Records excerpted from a collection
_ _ _ _

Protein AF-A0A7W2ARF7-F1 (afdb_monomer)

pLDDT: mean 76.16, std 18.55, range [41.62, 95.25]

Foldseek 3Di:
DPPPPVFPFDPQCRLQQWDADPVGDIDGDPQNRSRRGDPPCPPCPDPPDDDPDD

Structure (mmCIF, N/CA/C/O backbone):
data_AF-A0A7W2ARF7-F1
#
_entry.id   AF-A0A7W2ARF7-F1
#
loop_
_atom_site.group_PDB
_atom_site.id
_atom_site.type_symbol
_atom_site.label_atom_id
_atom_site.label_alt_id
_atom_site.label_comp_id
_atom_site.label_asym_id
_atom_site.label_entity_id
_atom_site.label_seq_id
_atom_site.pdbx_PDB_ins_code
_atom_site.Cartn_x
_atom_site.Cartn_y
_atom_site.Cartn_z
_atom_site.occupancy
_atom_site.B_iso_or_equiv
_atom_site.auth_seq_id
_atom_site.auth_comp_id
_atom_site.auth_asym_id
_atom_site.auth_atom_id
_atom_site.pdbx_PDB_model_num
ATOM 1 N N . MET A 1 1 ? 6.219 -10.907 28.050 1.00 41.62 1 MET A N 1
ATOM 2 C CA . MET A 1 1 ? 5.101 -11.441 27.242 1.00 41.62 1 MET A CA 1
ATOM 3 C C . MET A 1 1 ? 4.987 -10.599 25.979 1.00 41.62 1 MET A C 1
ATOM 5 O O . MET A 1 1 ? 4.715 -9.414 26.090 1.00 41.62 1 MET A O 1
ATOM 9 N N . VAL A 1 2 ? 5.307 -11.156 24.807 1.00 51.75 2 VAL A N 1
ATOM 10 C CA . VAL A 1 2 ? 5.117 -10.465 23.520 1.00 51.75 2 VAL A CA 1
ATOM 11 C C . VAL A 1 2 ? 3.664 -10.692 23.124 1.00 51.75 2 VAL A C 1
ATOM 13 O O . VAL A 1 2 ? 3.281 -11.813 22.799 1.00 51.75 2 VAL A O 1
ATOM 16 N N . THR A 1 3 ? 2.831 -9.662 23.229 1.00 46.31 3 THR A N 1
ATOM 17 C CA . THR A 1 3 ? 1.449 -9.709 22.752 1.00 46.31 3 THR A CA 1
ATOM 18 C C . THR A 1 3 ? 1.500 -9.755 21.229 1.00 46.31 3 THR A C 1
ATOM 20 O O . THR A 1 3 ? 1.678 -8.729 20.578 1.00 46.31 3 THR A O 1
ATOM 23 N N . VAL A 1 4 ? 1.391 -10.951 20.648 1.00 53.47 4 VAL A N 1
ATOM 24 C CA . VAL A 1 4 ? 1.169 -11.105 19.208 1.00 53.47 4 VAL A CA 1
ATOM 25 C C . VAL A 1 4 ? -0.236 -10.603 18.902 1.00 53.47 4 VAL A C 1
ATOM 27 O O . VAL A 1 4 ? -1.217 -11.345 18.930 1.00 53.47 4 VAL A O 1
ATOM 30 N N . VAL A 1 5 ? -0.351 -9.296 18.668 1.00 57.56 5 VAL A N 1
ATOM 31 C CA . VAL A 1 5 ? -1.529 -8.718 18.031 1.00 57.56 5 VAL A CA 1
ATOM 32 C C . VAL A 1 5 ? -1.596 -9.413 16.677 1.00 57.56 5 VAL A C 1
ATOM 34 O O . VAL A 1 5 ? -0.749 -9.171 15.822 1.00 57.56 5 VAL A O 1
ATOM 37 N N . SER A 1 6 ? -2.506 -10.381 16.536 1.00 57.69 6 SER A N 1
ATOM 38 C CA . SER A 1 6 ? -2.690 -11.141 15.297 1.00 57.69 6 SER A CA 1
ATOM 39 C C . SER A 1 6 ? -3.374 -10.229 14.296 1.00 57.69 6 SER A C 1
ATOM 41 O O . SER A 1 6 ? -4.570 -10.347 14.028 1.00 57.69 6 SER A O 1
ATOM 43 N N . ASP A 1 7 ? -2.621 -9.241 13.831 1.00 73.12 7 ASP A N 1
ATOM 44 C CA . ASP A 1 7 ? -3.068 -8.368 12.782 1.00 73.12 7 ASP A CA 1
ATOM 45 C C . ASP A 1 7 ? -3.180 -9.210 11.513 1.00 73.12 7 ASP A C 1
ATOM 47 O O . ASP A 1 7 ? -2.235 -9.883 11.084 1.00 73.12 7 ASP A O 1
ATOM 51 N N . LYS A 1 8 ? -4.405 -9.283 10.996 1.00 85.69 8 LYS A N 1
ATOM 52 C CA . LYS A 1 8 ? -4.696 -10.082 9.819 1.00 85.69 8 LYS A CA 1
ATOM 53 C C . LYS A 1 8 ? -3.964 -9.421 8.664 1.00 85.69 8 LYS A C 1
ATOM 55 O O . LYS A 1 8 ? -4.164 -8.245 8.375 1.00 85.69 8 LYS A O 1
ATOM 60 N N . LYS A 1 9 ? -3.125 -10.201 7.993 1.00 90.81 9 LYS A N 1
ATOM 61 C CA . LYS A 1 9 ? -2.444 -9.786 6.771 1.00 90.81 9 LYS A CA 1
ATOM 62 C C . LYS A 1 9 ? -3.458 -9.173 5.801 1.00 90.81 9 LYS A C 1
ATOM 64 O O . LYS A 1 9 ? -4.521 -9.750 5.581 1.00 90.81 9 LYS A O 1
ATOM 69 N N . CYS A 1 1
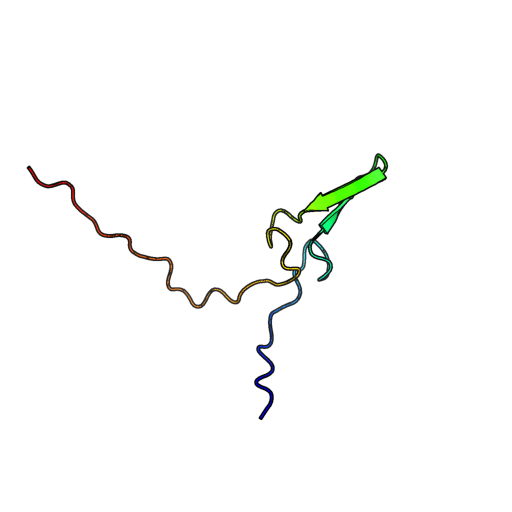0 ? -3.148 -7.997 5.255 1.00 90.75 10 CYS A N 1
ATOM 70 C CA . CYS A 1 10 ? -4.029 -7.354 4.285 1.00 90.75 10 CYS A CA 1
ATOM 71 C C . CYS A 1 10 ? -4.155 -8.224 3.033 1.00 90.75 10 CYS A C 1
ATOM 73 O O . CYS A 1 10 ? -3.158 -8.479 2.366 1.00 90.75 10 CYS A O 1
ATOM 75 N N . GLU A 1 11 ? -5.379 -8.649 2.722 1.00 91.50 11 GLU A N 1
ATOM 76 C CA . GLU A 1 11 ? -5.695 -9.579 1.628 1.00 91.50 11 GLU A CA 1
ATOM 77 C C . GLU A 1 11 ? -5.412 -8.976 0.243 1.00 91.50 11 GLU A C 1
ATOM 79 O O . GLU A 1 11 ? -5.196 -9.701 -0.720 1.00 91.50 11 GLU A O 1
ATOM 84 N N . TYR A 1 12 ? -5.366 -7.644 0.144 1.00 90.94 12 TYR A N 1
ATOM 85 C CA . TYR A 1 12 ? -5.170 -6.928 -1.120 1.00 90.94 12 TYR A CA 1
ATOM 86 C C . TYR A 1 12 ? -3.706 -6.767 -1.516 1.00 90.94 12 TYR A C 1
ATOM 88 O O . TYR A 1 12 ? -3.367 -6.853 -2.690 1.00 90.94 12 TYR A O 1
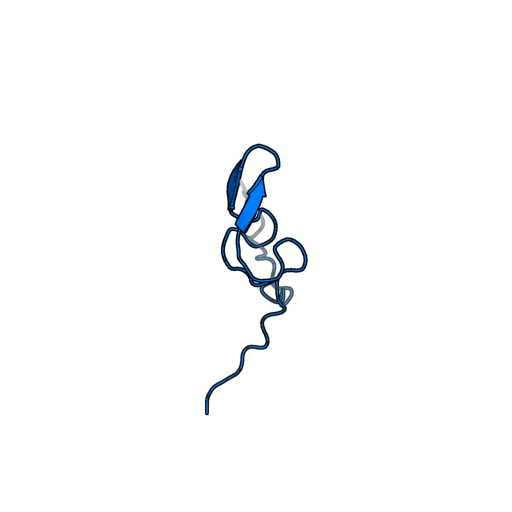ATOM 96 N N . CYS A 1 13 ? -2.842 -6.484 -0.543 1.00 92.81 13 CYS A N 1
ATOM 97 C CA . CYS A 1 13 ? -1.404 -6.328 -0.779 1.00 92.81 13 CYS A CA 1
ATOM 98 C C . CYS A 1 13 ? -0.599 -7.516 -0.272 1.00 92.81 13 CYS A C 1
ATOM 100 O O . CYS A 1 13 ? 0.623 -7.430 -0.218 1.00 92.81 13 CYS A O 1
ATOM 102 N N . ASP A 1 14 ? -1.276 -8.574 0.176 1.00 91.31 14 ASP A N 1
ATOM 103 C CA . ASP A 1 14 ? -0.666 -9.726 0.819 1.00 91.31 14 ASP A CA 1
ATOM 104 C C . ASP A 1 14 ? 0.402 -9.274 1.833 1.00 91.31 14 ASP A C 1
ATOM 106 O O . ASP A 1 14 ? 1.562 -9.678 1.800 1.00 91.31 14 ASP A O 1
ATOM 110 N N . GLY A 1 15 ? 0.007 -8.415 2.774 1.00 91.44 15 GLY A N 1
ATOM 111 C CA . GLY A 1 15 ? 0.879 -8.007 3.880 1.00 91.44 15 GLY A CA 1
ATOM 112 C C . GLY A 1 15 ? 1.960 -6.985 3.547 1.00 91.44 15 GLY A C 1
ATOM 113 O O . GLY A 1 15 ? 2.618 -6.500 4.461 1.00 91.44 15 GLY A O 1
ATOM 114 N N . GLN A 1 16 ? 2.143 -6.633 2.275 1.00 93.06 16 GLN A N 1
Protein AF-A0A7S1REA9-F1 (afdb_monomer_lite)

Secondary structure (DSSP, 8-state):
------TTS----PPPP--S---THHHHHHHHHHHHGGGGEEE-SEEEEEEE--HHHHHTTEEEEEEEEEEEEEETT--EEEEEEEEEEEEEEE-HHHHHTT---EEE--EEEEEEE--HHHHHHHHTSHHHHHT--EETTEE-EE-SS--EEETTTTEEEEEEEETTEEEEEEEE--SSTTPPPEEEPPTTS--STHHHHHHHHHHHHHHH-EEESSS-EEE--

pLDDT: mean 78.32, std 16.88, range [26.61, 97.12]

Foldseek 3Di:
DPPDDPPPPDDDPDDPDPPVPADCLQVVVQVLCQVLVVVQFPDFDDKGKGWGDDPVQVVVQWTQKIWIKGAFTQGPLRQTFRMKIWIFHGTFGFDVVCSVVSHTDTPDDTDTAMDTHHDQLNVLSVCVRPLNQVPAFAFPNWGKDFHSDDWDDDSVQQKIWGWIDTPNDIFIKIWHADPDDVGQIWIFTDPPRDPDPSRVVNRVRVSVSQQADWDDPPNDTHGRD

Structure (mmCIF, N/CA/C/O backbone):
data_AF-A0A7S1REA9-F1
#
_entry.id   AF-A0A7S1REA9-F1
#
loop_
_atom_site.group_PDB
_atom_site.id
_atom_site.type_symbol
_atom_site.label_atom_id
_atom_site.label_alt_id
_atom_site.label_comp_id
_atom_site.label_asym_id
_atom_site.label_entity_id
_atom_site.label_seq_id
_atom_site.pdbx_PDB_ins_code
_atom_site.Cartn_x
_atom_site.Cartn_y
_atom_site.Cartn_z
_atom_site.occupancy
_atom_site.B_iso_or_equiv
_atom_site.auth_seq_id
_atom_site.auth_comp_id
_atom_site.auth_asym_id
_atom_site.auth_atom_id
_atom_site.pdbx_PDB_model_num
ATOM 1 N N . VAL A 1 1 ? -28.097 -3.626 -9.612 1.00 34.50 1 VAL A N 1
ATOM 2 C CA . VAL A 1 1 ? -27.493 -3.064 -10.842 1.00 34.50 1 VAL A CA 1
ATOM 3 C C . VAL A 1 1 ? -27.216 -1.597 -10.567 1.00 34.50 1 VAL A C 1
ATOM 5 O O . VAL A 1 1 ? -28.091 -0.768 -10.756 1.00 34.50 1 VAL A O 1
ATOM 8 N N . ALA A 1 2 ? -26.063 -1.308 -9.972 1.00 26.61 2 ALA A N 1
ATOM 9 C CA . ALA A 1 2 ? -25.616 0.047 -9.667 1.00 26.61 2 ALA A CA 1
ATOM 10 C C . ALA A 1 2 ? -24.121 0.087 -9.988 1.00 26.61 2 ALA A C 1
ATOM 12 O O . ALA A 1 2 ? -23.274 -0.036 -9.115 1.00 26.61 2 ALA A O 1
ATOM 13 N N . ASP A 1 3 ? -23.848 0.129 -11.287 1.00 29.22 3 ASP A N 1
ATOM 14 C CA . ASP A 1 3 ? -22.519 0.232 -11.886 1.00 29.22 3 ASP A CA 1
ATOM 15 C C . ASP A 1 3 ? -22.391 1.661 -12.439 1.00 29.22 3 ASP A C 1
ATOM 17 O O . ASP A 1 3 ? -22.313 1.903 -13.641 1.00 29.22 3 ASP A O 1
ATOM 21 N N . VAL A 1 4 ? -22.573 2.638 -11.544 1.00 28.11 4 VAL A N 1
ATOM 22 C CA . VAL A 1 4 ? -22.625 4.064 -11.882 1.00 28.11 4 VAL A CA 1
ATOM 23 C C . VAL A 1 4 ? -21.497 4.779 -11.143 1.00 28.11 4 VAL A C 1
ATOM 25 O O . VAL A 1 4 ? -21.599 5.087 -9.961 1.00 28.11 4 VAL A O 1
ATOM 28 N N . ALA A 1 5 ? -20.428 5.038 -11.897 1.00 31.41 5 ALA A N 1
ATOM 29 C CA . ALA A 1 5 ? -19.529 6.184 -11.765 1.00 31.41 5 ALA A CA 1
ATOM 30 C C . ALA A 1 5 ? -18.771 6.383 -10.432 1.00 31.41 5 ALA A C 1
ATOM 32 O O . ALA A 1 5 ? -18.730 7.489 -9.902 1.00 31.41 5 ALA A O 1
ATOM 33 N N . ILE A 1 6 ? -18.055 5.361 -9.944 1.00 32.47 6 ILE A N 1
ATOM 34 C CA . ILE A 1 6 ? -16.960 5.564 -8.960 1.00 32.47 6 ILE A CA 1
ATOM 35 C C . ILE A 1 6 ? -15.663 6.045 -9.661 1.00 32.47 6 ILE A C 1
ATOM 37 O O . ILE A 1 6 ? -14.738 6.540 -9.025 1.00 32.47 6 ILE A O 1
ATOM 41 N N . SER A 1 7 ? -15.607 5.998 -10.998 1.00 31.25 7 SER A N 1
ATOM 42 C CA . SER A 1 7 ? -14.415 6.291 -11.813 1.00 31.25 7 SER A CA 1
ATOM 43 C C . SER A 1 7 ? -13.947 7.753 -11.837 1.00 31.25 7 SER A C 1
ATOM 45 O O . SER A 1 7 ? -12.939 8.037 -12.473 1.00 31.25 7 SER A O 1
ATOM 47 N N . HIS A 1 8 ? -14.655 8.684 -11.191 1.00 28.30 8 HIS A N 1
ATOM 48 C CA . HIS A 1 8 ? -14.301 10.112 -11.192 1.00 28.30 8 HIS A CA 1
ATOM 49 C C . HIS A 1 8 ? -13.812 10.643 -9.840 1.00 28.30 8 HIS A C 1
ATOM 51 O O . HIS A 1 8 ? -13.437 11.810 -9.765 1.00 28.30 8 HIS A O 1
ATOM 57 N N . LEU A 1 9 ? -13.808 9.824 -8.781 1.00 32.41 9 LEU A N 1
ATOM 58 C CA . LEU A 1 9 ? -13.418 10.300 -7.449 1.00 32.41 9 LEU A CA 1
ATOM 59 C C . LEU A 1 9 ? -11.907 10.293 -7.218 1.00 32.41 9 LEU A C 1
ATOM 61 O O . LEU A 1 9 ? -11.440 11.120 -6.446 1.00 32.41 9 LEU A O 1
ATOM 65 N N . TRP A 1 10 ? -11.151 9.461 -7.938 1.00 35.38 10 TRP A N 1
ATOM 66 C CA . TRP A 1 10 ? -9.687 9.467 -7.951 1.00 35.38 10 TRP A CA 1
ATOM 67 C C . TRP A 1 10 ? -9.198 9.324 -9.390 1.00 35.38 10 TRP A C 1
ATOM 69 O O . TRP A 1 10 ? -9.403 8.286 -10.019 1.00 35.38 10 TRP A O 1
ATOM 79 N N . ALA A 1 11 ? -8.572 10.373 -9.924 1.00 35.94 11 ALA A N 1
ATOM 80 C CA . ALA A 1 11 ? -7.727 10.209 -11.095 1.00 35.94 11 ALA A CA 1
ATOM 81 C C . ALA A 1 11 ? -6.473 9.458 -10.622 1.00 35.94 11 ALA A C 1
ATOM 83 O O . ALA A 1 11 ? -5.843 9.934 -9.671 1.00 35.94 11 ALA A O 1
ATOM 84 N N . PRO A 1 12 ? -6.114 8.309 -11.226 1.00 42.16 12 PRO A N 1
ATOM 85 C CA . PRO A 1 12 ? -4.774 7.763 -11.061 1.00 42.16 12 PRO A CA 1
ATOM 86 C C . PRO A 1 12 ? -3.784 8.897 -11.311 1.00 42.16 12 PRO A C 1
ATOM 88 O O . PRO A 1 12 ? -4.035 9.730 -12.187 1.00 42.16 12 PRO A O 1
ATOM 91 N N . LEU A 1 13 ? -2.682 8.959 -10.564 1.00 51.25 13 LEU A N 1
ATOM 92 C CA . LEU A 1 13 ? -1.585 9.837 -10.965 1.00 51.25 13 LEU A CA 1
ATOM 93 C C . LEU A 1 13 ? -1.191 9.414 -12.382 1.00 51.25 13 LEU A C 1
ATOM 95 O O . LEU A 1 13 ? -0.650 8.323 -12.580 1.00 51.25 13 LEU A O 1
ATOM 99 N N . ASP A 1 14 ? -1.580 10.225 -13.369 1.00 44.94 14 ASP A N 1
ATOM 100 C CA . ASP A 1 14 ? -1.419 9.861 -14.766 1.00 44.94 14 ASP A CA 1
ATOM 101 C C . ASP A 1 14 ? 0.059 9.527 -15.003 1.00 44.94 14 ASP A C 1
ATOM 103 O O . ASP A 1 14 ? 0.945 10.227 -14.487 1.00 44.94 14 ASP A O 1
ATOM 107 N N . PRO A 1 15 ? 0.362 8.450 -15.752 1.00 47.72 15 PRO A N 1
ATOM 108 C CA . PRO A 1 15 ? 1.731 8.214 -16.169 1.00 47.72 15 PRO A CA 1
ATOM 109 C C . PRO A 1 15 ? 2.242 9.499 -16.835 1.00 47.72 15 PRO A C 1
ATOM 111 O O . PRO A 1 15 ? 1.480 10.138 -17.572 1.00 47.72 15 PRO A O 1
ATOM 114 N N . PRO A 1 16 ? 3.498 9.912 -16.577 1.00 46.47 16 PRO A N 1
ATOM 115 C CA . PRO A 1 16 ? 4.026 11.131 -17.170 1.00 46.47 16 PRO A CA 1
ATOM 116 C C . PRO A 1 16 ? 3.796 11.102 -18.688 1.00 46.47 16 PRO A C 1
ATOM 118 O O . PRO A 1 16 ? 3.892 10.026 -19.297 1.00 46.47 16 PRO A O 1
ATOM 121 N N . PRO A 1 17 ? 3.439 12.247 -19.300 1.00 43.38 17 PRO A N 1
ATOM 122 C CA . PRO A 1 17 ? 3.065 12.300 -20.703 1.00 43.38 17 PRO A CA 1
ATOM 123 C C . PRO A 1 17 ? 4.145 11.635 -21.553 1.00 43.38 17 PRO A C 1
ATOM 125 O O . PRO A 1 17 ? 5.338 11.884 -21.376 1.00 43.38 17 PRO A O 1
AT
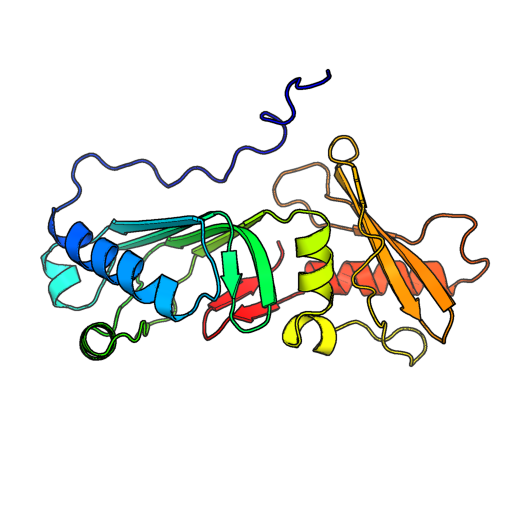OM 128 N N . GLN A 1 18 ? 3.717 10.768 -22.473 1.00 45.53 18 GLN A N 1
ATOM 129 C CA . GLN A 1 18 ? 4.614 10.135 -23.428 1.00 45.53 18 GLN A CA 1
ATOM 130 C C . GLN A 1 18 ? 5.251 11.238 -24.274 1.00 45.53 18 GLN A C 1
ATOM 132 O O . GLN A 1 18 ? 4.632 11.763 -25.195 1.00 45.53 18 GLN A O 1
ATOM 137 N N . HIS A 1 19 ? 6.486 11.626 -23.962 1.00 43.09 19 HIS A N 1
ATOM 138 C CA . HIS A 1 19 ? 7.256 12.447 -24.880 1.00 43.09 19 HIS A CA 1
ATOM 139 C C . HIS A 1 19 ? 7.487 11.606 -26.141 1.00 43.09 19 HIS A C 1
ATOM 141 O O . HIS A 1 19 ? 8.197 10.602 -26.095 1.00 43.09 19 HIS A O 1
ATOM 147 N N . GLU A 1 20 ? 6.871 12.005 -27.258 1.00 42.75 20 GLU A N 1
ATOM 148 C CA . GLU A 1 20 ? 6.837 11.301 -28.555 1.00 42.75 20 GLU A CA 1
ATOM 149 C C . GLU A 1 20 ? 8.219 11.085 -29.217 1.00 42.75 20 GLU A C 1
ATOM 151 O O . GLU A 1 20 ? 8.305 10.724 -30.384 1.00 42.75 20 GLU A O 1
ATOM 156 N N . HIS A 1 21 ? 9.324 11.303 -28.504 1.00 44.41 21 HIS A N 1
ATOM 157 C CA . HIS A 1 21 ? 10.694 11.145 -28.997 1.00 44.41 21 HIS A CA 1
ATOM 158 C C . HIS A 1 21 ? 11.518 10.227 -28.072 1.00 44.41 21 HIS A C 1
ATOM 160 O O . HIS A 1 21 ? 12.667 10.515 -27.741 1.00 44.41 21 HIS A O 1
ATOM 166 N N . GLY A 1 22 ? 10.909 9.129 -27.610 1.00 47.00 22 GLY A N 1
ATOM 167 C CA . GLY A 1 22 ? 11.572 8.095 -26.813 1.00 47.00 22 GLY A CA 1
ATOM 168 C C . GLY A 1 22 ? 12.415 7.153 -27.676 1.00 47.00 22 GLY A C 1
ATOM 169 O O . GLY A 1 22 ? 11.892 6.414 -28.505 1.00 47.00 22 GLY A O 1
ATOM 170 N N . ASP A 1 23 ? 13.724 7.186 -27.455 1.00 55.00 23 ASP A N 1
ATOM 171 C CA . ASP A 1 23 ? 14.736 6.333 -28.072 1.00 55.00 23 ASP A CA 1
ATOM 172 C C . ASP A 1 23 ? 14.433 4.836 -27.809 1.00 55.00 23 ASP A C 1
ATOM 174 O O . ASP A 1 23 ? 14.132 4.443 -26.679 1.00 55.00 23 ASP A O 1
ATOM 178 N N . GLN A 1 24 ? 14.520 3.972 -28.832 1.00 61.69 24 GLN A N 1
ATOM 179 C CA . GLN A 1 24 ? 14.170 2.531 -28.756 1.00 61.69 24 GLN A CA 1
ATOM 180 C C . GLN A 1 24 ? 14.980 1.747 -27.700 1.00 61.69 24 GLN A C 1
ATOM 182 O O . GLN A 1 24 ? 14.653 0.614 -27.342 1.00 61.69 24 GLN A O 1
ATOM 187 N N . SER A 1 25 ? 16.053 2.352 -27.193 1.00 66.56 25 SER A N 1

_ _ _ _

The word "mean" may occur in lines of the data above; say how many lines hold it, giving only the number.

### [Final answer]
2